One thing I did was after I decided what I wanted I did an amazon search to see if there was a difference in price for the same thing and I did buy some stuff from amazon based on price and usually I am not a big proponent of amazon but a couple of things the price was too good to say no.  
I did buy one of these test indicators Daniu 40112302 dial test indicator precision metric with dovetail rails Sale - Banggood.com
for starting out and I am glad I did as some idiot dropped and now its probably worthless so I made the right choice for me to go a little cheaper until some of these lesson's are learned.


----------



## YotaBota (Aug 11, 2021)

At that price you could have a drawer full of the Daniu TDI's. It would be interesting to see a comparison between the cheapy and the KBC (or better) indicators.


----------



## combustable herbage (Aug 11, 2021)

I have a few in a basket right now I'll try and compare a couple and see how close they are,  when I tried it a couple of times I was happy with the use, the indicator is a bit small to see but most of the time your just looking for the min max anyways.


----------



## Proxule (Aug 11, 2021)

KBC brand..... I bought a surface gauge from them a wile back on sale.
The unit was complete trash, and after I alerted them they pulled their entire stock.
They had me ship it back only to toss it in the garbage, The shipper caught wind of this and ripped the sales guy a new one. I found out from the shipper who called the sales guy a complete idiot ( it was a gong show to return this to them and I kept getting the round around form sales and the shipper )

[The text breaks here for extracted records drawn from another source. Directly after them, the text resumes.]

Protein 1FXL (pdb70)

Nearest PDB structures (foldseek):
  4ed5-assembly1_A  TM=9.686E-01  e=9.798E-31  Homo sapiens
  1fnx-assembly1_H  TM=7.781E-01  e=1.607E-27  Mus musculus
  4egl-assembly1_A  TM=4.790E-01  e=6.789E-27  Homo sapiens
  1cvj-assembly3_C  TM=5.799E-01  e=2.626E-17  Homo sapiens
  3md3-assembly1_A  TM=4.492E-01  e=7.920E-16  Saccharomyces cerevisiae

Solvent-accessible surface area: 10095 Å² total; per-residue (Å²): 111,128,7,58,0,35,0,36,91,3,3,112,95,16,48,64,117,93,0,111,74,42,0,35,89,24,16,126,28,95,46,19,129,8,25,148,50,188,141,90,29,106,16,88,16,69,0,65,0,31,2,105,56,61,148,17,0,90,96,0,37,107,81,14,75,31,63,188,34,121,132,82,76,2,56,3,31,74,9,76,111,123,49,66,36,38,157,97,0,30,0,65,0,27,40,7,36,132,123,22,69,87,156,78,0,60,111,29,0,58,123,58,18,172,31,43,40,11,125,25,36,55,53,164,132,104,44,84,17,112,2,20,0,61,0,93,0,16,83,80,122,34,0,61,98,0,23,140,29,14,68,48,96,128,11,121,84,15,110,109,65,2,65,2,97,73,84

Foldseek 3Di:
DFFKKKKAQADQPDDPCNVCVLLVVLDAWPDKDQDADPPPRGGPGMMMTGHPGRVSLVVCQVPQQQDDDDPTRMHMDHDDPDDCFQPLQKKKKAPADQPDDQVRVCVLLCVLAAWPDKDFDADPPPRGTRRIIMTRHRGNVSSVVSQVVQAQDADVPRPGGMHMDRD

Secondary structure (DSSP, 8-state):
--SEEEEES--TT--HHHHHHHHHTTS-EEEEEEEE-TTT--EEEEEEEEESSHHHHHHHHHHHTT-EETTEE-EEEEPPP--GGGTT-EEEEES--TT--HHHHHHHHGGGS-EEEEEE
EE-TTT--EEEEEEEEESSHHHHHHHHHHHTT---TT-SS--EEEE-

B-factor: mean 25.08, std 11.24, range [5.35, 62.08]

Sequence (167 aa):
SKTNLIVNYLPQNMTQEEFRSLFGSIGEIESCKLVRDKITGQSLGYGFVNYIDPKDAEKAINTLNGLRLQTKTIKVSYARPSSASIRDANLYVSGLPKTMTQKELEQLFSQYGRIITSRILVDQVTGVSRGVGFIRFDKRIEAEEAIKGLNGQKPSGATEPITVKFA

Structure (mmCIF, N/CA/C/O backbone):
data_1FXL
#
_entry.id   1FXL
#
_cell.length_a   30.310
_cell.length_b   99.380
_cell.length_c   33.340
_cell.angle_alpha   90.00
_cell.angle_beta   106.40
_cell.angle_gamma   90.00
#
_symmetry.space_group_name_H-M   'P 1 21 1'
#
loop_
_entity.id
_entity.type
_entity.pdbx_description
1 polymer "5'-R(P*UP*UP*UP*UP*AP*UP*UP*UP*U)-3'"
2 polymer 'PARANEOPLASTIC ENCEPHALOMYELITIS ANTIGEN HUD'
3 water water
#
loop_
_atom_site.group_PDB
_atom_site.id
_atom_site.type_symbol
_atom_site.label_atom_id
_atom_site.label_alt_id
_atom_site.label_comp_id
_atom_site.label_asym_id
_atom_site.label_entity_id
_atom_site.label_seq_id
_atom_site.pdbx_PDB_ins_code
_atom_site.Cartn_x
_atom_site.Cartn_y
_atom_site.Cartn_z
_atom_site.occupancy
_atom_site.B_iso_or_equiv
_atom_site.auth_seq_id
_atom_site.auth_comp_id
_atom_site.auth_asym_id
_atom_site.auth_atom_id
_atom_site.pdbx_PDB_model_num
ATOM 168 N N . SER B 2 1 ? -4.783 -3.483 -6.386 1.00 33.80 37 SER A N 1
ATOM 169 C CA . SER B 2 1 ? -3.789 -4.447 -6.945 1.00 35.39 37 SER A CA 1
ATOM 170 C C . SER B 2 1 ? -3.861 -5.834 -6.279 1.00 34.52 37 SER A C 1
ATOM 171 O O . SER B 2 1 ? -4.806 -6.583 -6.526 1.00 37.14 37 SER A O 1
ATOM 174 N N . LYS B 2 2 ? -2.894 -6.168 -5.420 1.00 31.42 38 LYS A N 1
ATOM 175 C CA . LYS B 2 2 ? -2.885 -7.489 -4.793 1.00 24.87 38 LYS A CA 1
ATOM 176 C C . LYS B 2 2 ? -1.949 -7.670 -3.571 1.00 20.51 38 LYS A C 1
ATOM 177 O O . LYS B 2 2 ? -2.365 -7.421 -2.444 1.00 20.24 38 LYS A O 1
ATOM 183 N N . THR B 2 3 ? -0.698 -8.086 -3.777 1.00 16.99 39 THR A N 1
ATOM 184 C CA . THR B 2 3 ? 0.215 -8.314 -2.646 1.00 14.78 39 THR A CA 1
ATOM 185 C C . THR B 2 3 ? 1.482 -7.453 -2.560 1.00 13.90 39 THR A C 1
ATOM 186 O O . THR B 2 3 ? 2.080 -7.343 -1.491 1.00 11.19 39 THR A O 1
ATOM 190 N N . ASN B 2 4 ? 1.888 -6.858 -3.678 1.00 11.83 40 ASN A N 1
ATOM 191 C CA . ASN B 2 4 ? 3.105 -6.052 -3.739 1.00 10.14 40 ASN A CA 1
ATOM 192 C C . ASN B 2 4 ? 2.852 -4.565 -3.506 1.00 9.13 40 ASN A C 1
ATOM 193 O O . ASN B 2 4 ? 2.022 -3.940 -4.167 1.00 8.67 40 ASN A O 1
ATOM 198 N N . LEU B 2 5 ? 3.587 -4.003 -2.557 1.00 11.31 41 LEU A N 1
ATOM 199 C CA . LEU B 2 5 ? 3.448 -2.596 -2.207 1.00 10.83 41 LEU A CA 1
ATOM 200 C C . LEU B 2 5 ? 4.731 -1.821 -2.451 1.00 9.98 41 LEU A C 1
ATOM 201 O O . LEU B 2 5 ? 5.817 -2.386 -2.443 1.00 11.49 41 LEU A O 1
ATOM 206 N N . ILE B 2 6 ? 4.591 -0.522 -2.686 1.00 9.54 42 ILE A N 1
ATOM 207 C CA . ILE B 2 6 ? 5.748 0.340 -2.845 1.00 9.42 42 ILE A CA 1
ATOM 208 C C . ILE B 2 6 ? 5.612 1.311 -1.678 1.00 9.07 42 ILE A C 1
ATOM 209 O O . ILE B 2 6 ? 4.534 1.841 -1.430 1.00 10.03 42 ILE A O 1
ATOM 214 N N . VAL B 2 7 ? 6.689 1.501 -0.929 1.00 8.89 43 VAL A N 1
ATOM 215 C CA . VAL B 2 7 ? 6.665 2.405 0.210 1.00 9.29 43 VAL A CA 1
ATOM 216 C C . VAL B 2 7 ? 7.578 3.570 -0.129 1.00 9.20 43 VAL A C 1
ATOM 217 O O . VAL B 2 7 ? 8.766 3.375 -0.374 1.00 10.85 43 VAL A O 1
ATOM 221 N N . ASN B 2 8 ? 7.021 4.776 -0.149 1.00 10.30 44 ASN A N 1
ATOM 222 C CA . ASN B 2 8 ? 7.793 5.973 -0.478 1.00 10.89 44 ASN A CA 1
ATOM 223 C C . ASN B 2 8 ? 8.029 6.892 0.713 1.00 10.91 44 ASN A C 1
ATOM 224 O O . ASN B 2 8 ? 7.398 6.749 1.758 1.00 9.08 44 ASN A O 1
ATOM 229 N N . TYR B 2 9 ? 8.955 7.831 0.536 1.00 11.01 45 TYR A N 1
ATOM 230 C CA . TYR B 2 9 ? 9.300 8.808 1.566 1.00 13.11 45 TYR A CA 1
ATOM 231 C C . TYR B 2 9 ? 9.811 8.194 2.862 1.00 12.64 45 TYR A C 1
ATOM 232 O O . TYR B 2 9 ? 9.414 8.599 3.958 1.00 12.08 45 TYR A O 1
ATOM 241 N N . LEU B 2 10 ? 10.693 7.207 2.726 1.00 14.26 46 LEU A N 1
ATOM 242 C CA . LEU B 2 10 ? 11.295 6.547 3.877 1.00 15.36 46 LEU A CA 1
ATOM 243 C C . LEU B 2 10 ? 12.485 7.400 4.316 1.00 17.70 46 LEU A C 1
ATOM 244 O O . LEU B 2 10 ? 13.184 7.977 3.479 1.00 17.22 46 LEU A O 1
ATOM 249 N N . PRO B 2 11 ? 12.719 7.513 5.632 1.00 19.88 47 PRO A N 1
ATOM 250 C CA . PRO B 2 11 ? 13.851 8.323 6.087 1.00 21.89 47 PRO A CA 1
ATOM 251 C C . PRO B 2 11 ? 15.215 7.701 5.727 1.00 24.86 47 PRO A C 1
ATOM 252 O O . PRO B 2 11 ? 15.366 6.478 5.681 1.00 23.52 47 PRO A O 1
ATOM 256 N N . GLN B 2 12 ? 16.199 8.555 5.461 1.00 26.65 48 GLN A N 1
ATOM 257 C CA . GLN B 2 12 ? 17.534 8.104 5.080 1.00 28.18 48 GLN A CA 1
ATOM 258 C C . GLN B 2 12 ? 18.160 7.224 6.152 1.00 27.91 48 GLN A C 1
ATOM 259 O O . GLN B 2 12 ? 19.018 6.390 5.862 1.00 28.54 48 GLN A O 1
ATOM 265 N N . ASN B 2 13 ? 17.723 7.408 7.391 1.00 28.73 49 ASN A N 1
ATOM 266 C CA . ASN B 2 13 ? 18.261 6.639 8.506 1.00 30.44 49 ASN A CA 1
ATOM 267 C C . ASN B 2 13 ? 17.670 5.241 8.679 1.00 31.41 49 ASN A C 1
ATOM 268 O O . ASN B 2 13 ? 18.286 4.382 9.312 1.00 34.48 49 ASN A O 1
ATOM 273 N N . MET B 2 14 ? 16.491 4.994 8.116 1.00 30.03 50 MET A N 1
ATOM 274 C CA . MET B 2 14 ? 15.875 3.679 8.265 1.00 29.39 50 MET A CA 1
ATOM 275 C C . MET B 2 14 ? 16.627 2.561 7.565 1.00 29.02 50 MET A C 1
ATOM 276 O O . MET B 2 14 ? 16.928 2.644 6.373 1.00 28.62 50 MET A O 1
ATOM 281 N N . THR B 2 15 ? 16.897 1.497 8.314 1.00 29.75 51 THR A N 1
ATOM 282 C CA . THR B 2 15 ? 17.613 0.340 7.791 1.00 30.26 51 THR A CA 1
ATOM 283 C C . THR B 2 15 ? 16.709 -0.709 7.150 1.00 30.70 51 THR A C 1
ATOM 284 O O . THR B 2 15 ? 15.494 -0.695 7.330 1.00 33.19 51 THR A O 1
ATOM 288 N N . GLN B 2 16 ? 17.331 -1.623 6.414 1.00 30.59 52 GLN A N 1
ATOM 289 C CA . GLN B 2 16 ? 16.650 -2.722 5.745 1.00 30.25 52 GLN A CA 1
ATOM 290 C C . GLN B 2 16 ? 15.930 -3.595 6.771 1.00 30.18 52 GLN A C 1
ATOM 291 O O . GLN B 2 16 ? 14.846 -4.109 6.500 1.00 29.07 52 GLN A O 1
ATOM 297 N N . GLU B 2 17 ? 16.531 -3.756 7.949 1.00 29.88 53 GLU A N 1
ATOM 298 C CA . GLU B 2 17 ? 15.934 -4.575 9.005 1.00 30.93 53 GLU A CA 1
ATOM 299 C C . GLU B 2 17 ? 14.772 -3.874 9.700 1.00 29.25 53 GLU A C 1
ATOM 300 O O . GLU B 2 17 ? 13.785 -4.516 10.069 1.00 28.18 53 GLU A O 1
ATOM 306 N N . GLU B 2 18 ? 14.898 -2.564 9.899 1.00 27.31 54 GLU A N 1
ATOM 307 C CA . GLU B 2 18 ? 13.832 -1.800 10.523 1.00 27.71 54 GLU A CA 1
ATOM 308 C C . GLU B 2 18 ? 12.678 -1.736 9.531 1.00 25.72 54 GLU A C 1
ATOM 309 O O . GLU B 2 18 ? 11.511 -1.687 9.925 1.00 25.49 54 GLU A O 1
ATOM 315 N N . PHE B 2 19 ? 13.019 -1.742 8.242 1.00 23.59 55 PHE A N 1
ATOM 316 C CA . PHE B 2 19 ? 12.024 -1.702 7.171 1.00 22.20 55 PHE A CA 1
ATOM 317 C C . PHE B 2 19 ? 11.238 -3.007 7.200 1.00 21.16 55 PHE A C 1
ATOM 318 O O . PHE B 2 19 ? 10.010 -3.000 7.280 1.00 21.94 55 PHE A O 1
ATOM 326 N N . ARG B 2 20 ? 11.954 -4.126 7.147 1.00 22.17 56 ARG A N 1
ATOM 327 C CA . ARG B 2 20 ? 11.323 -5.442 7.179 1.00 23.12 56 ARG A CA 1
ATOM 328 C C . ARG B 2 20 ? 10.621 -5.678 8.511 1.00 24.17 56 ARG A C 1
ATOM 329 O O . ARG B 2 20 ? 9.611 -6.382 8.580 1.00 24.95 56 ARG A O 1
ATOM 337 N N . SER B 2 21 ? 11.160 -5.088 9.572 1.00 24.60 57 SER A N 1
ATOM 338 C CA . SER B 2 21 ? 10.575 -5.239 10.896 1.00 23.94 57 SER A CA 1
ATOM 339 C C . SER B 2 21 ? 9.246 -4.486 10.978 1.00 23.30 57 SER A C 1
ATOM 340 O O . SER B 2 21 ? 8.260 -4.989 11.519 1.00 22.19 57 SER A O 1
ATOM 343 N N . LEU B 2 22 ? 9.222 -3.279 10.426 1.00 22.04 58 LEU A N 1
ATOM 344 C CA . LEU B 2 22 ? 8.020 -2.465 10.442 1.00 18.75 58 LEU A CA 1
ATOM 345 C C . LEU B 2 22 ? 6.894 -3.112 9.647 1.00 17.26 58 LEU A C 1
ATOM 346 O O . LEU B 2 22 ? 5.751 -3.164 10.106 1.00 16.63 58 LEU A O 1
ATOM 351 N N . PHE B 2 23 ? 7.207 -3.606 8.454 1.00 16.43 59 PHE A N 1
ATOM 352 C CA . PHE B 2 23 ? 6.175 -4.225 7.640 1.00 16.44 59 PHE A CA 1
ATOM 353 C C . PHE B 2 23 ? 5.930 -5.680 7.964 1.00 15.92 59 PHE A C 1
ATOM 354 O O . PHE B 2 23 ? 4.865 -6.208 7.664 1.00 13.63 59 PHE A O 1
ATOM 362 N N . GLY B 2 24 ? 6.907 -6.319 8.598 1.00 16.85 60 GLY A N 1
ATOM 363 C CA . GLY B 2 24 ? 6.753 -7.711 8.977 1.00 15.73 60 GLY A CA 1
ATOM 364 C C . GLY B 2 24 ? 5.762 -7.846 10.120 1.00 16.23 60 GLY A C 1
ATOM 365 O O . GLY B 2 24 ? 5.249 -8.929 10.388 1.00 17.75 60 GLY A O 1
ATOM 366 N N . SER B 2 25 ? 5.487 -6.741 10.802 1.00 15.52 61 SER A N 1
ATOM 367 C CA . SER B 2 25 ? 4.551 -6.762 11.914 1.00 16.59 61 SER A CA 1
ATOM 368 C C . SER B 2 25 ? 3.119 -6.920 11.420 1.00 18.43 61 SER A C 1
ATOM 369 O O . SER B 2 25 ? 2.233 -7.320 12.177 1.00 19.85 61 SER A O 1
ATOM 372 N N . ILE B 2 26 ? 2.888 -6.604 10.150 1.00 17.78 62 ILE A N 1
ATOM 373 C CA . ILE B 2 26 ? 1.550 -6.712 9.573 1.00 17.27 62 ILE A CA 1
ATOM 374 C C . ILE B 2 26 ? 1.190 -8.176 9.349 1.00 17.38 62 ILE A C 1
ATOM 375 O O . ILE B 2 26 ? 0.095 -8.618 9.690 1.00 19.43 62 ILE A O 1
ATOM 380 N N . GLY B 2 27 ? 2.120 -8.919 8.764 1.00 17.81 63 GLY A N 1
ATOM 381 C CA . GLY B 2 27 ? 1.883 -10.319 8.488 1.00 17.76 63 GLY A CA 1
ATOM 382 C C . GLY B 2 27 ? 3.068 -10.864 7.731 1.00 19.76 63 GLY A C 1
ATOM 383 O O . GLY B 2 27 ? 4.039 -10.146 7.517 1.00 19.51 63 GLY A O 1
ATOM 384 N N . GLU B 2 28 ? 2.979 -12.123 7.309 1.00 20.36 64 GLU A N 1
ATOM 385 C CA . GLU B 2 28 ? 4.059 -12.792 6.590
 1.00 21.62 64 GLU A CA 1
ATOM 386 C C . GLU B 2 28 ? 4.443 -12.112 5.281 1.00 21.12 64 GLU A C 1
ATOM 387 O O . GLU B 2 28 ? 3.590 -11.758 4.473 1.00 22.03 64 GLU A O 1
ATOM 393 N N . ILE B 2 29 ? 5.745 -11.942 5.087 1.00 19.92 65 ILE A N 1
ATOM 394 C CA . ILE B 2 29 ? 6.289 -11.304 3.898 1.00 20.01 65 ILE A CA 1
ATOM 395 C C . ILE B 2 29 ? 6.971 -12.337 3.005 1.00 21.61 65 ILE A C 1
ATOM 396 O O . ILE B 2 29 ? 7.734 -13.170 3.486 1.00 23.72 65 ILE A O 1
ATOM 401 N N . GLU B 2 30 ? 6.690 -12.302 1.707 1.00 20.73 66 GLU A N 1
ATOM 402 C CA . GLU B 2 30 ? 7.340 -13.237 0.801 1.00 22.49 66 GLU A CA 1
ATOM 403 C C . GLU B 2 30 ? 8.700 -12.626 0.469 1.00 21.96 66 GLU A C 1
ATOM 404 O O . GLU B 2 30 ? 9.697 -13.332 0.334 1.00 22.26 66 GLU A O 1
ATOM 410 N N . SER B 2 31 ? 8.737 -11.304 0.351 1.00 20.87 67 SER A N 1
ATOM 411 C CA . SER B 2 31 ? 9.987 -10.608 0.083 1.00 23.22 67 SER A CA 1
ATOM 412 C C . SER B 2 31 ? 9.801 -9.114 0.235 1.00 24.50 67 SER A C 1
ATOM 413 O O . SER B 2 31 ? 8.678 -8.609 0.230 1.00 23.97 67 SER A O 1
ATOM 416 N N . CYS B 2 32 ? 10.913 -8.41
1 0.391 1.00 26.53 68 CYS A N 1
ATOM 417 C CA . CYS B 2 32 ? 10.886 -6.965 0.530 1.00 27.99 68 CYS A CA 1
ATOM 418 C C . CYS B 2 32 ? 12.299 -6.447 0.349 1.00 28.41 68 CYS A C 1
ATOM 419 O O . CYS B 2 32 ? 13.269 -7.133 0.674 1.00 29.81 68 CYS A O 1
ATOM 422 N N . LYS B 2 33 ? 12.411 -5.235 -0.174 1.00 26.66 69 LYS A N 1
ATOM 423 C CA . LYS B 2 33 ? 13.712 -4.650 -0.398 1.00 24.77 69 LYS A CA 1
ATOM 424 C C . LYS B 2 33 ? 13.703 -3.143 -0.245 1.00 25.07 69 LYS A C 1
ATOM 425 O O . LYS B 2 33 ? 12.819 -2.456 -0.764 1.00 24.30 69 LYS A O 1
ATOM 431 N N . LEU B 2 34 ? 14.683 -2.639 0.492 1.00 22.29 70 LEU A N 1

The main beam was not square to the body, The v way in the body was not centered. Stripped screw that goes in horizontally to pin the beam adjustment. Sharp burrs every where ( no biggie as I would debur everything that I get, Not matter new or not )
The alignment pins that come out of the body where cheapo split pins that were overly split - So you'd have to hammer on them to get them to push out the bottom of the block.

Just an endless amount of issues, if I can find the pictures I saved, ill post them
10 bucks less from amazon with 1 day shipping and my issues were solved.

your millage may vary
gluck


----------



## Everett (Aug 11, 2021)

I got a DTI from them after my previous one met an untimely and gruesome death when it still happened to be attached to the mill quill with a homemade Indicol . . . The KBC DTI has been very good for me so far, no complaints.

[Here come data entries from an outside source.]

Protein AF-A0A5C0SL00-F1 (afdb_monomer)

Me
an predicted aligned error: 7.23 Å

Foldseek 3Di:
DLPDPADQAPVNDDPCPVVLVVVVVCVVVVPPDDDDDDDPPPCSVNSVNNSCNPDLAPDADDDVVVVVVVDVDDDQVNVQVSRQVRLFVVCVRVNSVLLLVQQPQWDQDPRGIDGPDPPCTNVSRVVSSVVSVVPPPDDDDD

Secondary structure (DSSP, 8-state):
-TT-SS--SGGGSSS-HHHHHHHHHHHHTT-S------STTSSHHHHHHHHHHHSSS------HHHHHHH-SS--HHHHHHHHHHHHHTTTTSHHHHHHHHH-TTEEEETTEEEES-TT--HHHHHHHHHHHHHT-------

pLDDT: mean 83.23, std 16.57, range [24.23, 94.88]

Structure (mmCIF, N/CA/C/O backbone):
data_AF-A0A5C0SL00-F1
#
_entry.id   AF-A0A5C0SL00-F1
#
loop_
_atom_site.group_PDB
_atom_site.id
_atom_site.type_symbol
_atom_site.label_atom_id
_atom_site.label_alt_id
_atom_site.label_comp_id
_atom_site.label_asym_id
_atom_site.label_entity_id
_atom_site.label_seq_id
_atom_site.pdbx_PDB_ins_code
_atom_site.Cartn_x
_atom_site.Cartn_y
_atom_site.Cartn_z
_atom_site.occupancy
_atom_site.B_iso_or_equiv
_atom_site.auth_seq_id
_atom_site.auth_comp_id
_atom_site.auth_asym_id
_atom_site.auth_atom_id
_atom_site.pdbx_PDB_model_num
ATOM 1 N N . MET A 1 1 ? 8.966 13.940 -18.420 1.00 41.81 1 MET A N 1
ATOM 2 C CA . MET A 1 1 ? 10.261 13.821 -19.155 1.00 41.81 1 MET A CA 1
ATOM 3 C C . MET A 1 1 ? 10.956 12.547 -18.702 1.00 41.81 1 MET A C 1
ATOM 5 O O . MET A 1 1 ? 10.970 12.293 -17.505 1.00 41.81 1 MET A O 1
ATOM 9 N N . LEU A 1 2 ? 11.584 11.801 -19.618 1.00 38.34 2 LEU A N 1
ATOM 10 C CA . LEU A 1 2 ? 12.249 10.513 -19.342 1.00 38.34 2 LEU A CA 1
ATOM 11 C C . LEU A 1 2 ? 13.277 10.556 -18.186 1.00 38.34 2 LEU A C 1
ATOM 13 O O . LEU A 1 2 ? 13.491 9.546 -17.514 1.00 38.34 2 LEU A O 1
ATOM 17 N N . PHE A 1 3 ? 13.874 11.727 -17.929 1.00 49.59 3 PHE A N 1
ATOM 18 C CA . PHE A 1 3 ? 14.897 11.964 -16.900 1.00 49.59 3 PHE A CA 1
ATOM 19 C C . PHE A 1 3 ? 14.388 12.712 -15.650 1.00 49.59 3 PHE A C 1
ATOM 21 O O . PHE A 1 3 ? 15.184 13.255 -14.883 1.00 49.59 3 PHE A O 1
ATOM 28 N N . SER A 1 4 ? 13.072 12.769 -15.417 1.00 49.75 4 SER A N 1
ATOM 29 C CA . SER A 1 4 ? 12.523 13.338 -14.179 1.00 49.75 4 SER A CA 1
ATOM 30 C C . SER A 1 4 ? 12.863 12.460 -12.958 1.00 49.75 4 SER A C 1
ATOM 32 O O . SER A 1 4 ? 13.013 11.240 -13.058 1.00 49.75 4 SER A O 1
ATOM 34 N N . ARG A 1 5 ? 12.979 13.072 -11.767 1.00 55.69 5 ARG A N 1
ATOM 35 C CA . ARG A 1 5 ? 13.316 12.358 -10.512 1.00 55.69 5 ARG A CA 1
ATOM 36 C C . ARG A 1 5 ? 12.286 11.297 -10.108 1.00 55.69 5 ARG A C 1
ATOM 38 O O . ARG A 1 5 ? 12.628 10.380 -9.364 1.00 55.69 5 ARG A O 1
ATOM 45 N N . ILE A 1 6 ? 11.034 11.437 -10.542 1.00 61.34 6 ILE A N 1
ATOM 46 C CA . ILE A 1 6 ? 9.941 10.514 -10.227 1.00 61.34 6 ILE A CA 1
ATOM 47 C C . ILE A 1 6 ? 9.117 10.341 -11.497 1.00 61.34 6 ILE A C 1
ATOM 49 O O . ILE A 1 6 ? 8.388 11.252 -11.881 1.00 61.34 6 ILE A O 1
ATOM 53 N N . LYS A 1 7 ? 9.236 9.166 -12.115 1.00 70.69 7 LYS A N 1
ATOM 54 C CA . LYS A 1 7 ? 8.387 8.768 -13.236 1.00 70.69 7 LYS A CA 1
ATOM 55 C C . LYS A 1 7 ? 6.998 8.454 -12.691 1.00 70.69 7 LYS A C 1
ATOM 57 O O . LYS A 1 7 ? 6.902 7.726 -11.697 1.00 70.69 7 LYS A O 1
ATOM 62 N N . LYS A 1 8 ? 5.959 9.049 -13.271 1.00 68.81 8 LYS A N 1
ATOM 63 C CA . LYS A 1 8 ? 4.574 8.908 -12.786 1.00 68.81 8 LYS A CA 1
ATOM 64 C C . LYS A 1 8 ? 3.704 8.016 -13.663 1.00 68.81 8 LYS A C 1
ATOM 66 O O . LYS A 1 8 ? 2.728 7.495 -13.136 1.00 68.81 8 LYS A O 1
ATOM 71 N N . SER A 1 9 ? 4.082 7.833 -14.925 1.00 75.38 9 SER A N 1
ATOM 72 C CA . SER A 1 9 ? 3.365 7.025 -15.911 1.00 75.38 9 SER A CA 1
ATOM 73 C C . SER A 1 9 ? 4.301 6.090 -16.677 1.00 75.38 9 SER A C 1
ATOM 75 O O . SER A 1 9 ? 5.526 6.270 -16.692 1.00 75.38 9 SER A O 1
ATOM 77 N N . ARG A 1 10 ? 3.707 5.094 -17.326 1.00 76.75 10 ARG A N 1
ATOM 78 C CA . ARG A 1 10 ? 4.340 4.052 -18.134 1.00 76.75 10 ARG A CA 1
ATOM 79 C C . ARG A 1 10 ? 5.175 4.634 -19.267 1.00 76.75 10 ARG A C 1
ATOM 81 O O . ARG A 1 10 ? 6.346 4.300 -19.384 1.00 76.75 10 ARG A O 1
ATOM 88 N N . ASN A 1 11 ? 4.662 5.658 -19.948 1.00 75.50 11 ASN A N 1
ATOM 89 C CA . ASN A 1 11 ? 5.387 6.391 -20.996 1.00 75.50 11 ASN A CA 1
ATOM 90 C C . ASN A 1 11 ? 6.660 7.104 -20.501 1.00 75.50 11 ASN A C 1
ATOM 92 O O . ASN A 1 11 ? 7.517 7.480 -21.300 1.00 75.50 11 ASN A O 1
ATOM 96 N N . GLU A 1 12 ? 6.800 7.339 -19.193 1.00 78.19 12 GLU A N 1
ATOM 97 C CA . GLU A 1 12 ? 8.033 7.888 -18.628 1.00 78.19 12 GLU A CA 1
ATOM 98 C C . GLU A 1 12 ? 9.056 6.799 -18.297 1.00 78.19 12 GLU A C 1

Got a set of adjustable parallels from them, standard Chinesium, they do work but certainly not as nice as the one Starrett adjustable parallel that I do have. 

One purchase I am very happy about is the digital caliper that I got from them when my previous "good" set started flaking out. I'm sure they're not as good as a Mitutoyo but they're worlds above typical CT/PA fare. If I accidentally break this caliper I would definitely buy another one.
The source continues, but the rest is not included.